My question is what would be the best lense to get? i will be riding at night often but also dont want a pure night lense. i am willing to get a clear lense to use for night time

any and all suggestions welcome please


----------



## nx_911_turbo (Feb 16, 2009)

Pink iridium for night/low light. Was my lens for night last year, and finding more and more already this year it's become my go-to goggle for anything other than sun. For that, I've got a second pair with a fire iridium lens (Terje sig series Crowbars with pink iridium, JP Auclair sig series with fire iridium).


----------



## Leo (Nov 24, 2009)

Pink is my favorite all-around lens. It's decent in all conditions except for bright or overcast days.

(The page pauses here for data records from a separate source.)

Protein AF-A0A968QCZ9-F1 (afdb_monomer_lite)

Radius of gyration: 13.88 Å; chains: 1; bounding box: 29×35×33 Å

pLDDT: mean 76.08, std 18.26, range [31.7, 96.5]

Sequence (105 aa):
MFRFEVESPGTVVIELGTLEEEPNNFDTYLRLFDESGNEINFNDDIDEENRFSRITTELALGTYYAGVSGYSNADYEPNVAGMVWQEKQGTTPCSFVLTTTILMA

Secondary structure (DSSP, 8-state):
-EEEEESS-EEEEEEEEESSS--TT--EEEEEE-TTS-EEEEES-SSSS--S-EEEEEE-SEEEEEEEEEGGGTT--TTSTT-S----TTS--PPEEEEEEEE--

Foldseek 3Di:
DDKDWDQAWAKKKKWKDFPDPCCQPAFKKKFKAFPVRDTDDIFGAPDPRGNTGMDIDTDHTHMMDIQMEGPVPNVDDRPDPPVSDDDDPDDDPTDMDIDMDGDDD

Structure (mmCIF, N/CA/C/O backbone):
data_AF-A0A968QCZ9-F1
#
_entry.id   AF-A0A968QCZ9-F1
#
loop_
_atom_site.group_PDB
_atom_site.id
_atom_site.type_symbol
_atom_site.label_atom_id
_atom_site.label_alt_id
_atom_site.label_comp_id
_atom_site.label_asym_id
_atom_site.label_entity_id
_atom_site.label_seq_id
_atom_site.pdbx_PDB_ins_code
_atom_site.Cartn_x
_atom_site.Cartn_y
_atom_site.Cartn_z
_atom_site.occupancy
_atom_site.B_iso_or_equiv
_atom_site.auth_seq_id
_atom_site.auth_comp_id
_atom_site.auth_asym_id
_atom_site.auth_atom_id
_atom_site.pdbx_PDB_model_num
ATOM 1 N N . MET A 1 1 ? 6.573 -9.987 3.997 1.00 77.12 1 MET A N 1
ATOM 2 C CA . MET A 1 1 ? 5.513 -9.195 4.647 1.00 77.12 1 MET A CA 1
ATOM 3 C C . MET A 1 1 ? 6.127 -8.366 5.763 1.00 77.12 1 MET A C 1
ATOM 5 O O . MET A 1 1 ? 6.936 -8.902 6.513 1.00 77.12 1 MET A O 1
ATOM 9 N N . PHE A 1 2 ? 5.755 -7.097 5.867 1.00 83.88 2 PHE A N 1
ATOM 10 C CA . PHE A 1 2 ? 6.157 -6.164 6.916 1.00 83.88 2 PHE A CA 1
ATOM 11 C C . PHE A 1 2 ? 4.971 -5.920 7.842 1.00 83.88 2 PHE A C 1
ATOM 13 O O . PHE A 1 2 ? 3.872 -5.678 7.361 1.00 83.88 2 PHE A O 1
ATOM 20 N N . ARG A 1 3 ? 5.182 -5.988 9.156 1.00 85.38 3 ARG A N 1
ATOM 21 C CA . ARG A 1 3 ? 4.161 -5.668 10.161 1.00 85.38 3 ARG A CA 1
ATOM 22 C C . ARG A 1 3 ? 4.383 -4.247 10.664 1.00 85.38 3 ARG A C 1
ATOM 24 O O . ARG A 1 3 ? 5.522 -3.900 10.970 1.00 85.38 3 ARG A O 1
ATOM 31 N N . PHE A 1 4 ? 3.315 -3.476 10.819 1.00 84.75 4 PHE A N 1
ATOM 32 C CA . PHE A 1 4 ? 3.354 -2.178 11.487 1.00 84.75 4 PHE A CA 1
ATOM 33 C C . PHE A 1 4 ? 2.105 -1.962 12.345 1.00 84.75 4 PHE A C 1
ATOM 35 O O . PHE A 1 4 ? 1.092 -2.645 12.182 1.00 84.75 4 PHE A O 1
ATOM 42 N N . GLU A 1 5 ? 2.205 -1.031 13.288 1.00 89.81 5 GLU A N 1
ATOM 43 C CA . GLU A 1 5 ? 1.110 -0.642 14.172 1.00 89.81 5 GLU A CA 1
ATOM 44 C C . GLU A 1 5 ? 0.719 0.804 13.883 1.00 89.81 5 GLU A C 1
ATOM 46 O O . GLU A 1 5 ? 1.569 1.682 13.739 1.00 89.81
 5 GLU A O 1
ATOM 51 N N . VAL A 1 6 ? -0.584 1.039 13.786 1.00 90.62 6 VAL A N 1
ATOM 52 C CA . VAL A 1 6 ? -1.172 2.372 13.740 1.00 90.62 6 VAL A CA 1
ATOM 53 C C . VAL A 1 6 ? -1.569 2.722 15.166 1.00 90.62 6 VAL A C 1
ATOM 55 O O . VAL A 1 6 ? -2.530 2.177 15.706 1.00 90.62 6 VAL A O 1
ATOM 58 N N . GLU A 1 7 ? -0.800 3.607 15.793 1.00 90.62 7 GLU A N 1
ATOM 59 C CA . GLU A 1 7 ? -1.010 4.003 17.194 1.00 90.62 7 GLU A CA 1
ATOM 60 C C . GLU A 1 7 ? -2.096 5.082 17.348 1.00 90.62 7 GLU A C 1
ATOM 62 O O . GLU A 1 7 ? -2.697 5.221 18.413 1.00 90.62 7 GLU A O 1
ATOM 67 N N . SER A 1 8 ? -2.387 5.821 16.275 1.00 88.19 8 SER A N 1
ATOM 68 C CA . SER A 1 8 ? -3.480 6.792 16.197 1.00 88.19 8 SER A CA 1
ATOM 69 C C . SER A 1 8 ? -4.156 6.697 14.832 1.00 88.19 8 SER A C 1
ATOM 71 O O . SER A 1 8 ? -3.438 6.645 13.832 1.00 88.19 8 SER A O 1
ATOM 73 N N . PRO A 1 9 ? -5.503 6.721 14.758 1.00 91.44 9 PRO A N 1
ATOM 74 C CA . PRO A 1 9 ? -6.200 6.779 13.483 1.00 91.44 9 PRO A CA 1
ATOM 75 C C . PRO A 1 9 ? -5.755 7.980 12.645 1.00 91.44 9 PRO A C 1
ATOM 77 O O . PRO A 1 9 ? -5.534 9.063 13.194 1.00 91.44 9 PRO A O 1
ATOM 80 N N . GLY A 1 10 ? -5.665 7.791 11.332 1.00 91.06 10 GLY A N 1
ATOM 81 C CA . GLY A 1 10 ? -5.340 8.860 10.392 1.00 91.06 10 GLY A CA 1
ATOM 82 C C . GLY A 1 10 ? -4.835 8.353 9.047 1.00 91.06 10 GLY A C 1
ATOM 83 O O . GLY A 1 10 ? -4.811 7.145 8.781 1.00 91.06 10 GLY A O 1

On overcast days, the only problem is that features on the terrain are hard to make out. Like small bumps and stuff. Nothing like it's going to make you miss a tree or a rock.


----------



## SHREDDER97 (Aug 1, 2010)

Oakley splices simon dumont edition you can have black or fire iridium. sick goggles


----------



## dodgemaniac (Nov 20, 2010)

bump. thinking about the v50 pink iridium just want to be sure before i order. thanks


----------



## dave1billion (Dec 29, 2008)

I bought an HI Persimmon extra lens last year because (like Leo above) in flat light with my Black Iridium lenses I couldn't make out much contrasting detail on the slopes. 

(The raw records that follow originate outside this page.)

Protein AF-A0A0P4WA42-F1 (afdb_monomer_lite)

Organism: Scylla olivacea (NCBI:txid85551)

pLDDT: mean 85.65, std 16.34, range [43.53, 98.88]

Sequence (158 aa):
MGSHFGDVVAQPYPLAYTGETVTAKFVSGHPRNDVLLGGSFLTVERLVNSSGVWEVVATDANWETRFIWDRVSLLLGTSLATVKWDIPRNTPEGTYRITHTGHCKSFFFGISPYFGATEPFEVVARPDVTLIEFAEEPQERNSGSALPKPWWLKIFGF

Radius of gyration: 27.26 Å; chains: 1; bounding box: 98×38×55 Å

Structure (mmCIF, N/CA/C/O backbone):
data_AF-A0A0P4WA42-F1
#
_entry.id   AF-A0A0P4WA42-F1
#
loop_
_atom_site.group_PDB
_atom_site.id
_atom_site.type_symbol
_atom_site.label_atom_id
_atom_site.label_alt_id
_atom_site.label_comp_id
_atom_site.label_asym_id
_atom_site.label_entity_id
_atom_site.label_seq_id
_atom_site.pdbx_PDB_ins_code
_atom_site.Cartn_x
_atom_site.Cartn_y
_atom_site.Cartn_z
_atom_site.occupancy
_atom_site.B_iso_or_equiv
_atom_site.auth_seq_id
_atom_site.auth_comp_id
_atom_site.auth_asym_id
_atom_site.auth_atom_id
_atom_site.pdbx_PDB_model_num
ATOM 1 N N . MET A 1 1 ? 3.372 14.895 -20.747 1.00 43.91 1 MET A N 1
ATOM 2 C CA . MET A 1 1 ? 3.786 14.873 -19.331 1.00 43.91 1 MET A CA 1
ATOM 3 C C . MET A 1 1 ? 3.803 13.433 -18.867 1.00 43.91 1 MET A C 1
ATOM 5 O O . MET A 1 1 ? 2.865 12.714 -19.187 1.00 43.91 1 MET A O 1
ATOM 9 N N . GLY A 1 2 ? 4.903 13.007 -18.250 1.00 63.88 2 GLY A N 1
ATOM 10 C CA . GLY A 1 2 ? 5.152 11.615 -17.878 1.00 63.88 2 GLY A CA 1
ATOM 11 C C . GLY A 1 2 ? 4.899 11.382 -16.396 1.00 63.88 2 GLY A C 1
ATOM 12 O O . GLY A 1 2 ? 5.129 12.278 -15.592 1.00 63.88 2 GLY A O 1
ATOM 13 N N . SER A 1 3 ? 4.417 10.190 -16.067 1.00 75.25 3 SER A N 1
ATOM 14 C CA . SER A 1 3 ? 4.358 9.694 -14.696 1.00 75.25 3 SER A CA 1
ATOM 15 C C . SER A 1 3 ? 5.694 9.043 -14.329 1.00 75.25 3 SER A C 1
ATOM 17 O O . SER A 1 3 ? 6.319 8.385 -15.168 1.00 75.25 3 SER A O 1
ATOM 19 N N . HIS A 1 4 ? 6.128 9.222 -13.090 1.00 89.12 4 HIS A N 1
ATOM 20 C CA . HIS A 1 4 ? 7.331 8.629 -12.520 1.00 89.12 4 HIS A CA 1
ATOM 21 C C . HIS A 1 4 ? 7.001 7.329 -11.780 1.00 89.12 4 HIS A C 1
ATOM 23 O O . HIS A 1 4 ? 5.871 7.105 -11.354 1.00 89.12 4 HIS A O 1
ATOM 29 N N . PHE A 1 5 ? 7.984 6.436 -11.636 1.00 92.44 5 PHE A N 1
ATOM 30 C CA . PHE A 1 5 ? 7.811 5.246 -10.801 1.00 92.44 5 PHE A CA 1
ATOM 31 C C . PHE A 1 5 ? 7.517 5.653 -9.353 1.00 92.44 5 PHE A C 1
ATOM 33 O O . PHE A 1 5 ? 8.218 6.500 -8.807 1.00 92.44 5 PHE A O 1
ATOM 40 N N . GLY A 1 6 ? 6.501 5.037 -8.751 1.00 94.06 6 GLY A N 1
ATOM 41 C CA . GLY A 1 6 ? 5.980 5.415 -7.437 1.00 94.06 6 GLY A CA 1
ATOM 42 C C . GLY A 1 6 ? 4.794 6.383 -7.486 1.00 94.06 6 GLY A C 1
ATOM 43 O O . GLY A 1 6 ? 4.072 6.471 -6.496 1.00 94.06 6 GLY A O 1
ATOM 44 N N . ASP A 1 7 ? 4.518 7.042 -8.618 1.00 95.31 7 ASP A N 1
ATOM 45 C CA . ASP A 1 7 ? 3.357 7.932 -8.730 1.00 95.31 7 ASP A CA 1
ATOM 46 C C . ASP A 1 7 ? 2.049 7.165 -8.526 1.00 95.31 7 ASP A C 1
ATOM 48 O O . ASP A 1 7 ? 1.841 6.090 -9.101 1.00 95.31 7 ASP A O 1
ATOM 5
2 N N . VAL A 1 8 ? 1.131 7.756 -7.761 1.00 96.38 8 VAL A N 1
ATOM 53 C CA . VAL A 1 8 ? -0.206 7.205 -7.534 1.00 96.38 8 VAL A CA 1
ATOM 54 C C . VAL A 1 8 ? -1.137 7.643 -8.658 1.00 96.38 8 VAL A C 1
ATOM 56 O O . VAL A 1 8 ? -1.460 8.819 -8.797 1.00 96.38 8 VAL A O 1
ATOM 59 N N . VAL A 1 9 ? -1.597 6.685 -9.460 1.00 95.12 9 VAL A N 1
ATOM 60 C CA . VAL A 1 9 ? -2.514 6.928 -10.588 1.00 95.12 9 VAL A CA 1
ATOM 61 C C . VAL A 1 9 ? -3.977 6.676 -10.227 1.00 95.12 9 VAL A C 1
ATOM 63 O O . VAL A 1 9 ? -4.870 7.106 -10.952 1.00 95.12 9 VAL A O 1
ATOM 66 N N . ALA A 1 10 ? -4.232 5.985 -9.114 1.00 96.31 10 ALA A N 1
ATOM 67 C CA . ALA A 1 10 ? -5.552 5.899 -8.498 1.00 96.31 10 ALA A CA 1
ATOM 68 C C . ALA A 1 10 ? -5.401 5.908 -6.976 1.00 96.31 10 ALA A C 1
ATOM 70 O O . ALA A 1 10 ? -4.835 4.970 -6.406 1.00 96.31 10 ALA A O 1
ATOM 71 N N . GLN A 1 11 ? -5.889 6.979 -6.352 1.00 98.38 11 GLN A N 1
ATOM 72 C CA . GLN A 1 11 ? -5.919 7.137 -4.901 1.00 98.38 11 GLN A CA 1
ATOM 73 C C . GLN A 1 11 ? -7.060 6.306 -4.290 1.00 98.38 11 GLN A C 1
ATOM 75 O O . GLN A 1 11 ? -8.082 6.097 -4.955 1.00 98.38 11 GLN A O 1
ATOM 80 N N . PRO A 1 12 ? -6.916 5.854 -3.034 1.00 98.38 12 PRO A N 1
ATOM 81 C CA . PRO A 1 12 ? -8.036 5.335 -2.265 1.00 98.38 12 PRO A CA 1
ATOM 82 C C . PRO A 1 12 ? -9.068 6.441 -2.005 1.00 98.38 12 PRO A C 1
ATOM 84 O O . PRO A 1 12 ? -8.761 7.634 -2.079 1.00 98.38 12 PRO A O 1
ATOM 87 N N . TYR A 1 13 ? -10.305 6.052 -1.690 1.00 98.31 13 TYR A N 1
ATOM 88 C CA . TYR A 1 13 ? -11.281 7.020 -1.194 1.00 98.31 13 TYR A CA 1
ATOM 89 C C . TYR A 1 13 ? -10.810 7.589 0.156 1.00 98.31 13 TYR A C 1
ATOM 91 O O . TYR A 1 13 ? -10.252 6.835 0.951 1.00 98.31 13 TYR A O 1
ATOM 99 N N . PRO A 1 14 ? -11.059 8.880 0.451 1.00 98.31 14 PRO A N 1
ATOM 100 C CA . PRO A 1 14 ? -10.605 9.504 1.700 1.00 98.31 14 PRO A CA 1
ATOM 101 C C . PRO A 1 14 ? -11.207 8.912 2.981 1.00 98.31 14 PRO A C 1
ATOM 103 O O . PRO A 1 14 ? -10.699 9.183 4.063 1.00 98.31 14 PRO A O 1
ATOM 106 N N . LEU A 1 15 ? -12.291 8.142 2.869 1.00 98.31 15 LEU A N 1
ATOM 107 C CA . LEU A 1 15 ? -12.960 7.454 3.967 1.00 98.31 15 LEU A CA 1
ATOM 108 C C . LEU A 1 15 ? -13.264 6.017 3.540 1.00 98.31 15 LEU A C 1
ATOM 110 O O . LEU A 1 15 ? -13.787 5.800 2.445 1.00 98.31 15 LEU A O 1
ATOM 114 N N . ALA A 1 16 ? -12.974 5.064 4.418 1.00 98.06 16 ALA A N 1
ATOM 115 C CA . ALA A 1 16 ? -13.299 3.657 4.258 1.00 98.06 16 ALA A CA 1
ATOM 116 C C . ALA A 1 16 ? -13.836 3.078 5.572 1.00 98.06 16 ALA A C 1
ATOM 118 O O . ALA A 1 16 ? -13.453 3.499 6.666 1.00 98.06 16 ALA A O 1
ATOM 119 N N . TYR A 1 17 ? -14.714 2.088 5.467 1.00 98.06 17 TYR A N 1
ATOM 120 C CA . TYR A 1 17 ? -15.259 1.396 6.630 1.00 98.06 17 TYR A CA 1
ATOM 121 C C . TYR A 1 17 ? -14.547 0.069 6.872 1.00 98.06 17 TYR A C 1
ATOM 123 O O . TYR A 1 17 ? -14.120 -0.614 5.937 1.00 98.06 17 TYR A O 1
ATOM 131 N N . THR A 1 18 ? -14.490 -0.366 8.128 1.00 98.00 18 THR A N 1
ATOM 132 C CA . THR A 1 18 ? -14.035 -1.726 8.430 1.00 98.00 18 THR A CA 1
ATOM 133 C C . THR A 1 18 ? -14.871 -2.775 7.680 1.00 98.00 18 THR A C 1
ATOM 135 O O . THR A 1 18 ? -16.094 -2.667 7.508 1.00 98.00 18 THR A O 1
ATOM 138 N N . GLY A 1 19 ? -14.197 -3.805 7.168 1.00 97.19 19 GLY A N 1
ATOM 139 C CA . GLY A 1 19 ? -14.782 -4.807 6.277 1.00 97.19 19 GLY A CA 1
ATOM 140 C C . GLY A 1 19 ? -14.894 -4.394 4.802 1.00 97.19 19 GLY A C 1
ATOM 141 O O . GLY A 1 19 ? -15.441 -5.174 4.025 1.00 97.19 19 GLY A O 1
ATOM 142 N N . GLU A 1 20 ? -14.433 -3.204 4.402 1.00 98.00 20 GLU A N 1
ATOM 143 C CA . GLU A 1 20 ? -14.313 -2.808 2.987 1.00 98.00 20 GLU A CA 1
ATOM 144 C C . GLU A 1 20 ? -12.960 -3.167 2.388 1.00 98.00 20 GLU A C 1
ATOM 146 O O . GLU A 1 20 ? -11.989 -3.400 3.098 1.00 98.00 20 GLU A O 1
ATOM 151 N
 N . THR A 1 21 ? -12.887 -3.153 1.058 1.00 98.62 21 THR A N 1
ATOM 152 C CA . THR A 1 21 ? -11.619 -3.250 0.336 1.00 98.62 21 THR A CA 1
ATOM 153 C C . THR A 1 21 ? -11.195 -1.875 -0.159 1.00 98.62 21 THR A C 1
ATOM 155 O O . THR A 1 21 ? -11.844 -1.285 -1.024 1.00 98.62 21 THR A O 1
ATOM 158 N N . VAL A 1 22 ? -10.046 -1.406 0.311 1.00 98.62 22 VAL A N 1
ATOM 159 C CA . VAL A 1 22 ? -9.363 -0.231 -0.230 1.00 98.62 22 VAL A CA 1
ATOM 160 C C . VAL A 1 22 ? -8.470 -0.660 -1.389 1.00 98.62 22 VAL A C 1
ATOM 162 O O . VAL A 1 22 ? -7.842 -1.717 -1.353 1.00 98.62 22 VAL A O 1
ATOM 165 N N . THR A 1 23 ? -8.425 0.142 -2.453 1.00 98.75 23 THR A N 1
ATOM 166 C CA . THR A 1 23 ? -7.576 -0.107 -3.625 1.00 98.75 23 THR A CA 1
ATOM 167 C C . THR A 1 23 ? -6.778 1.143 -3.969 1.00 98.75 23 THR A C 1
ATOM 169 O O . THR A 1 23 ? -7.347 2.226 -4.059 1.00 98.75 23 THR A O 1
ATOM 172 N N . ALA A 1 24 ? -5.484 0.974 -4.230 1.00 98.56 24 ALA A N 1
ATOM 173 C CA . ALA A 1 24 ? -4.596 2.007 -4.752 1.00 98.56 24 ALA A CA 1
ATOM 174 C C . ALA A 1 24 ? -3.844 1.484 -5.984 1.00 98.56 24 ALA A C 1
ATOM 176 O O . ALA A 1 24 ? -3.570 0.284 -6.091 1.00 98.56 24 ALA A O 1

I figured I'd use the Persimmon in low/flat light conditions and the Black ones in bright light. The HI Persimmon is great for me for flat light contrast and it turned out the Persimmon lens was good enough for me in even the brightest light (although I'm pretty tolerant of bright light so that might have something to do with it.)


----------



## Jeklund (Dec 14, 2009)

I use Blue Iridium on most days unless its like low visibility and on those days i use my Pink Iridium lens. I messed up my pink lens though cause it got wet and i didn't let it dry properly so it kinda fogs up now.


----------



## linvillegorge (Jul 6, 2009)

I LOVE the Oakley H.I. Amber lens. If I wasn't spoiled by the Smith surround foam, I'd be all over a pair of Oakleys for that lens alone.


----------



## dodgemaniac (Nov 20, 2010)

thanks for everyones input but now im more unsure lol

the lense options i can get with the frames i want are H.I. Yellow, persimmon, Emerald Iridium, VR50 pink iridium, and black iridium.
i usually dont wear sunglasses so my eyes aren't overly sensitive to light. i Just want something thats good all around. thanks


----------



## ccole89 (Sep 2, 2010)

I got the splices with HI Yellow lens last year and they are great for night and flat light.


----------



## dave1billion (Dec 29, 2008)

Oakley's web page gives a good description of theie ggoggle lenses. For instance:

"Black Iridium
Medium to bright light. Excellent all-purpose high contrast lens for sunny conditions. Features an Iridium® coating to reduce glare
allows 18% of light through" (and therefore probably wouldn't be a good all-around lens )

High Intensity Yellow
Flat to very low light. High contrast lens for extremely low light conditions. Features an Iridium® coating that further enhances contrast (allows 81% of light through).

The page for the crowbar is at Oakley CROWBAR SNOW Accessory Lenses available online at Oakley.com. Lens tint info is at the bottom. It gives a brief description of each available lens (as above) and even simulates the effects of the lenses on snow (not that that's worth a lot).


----------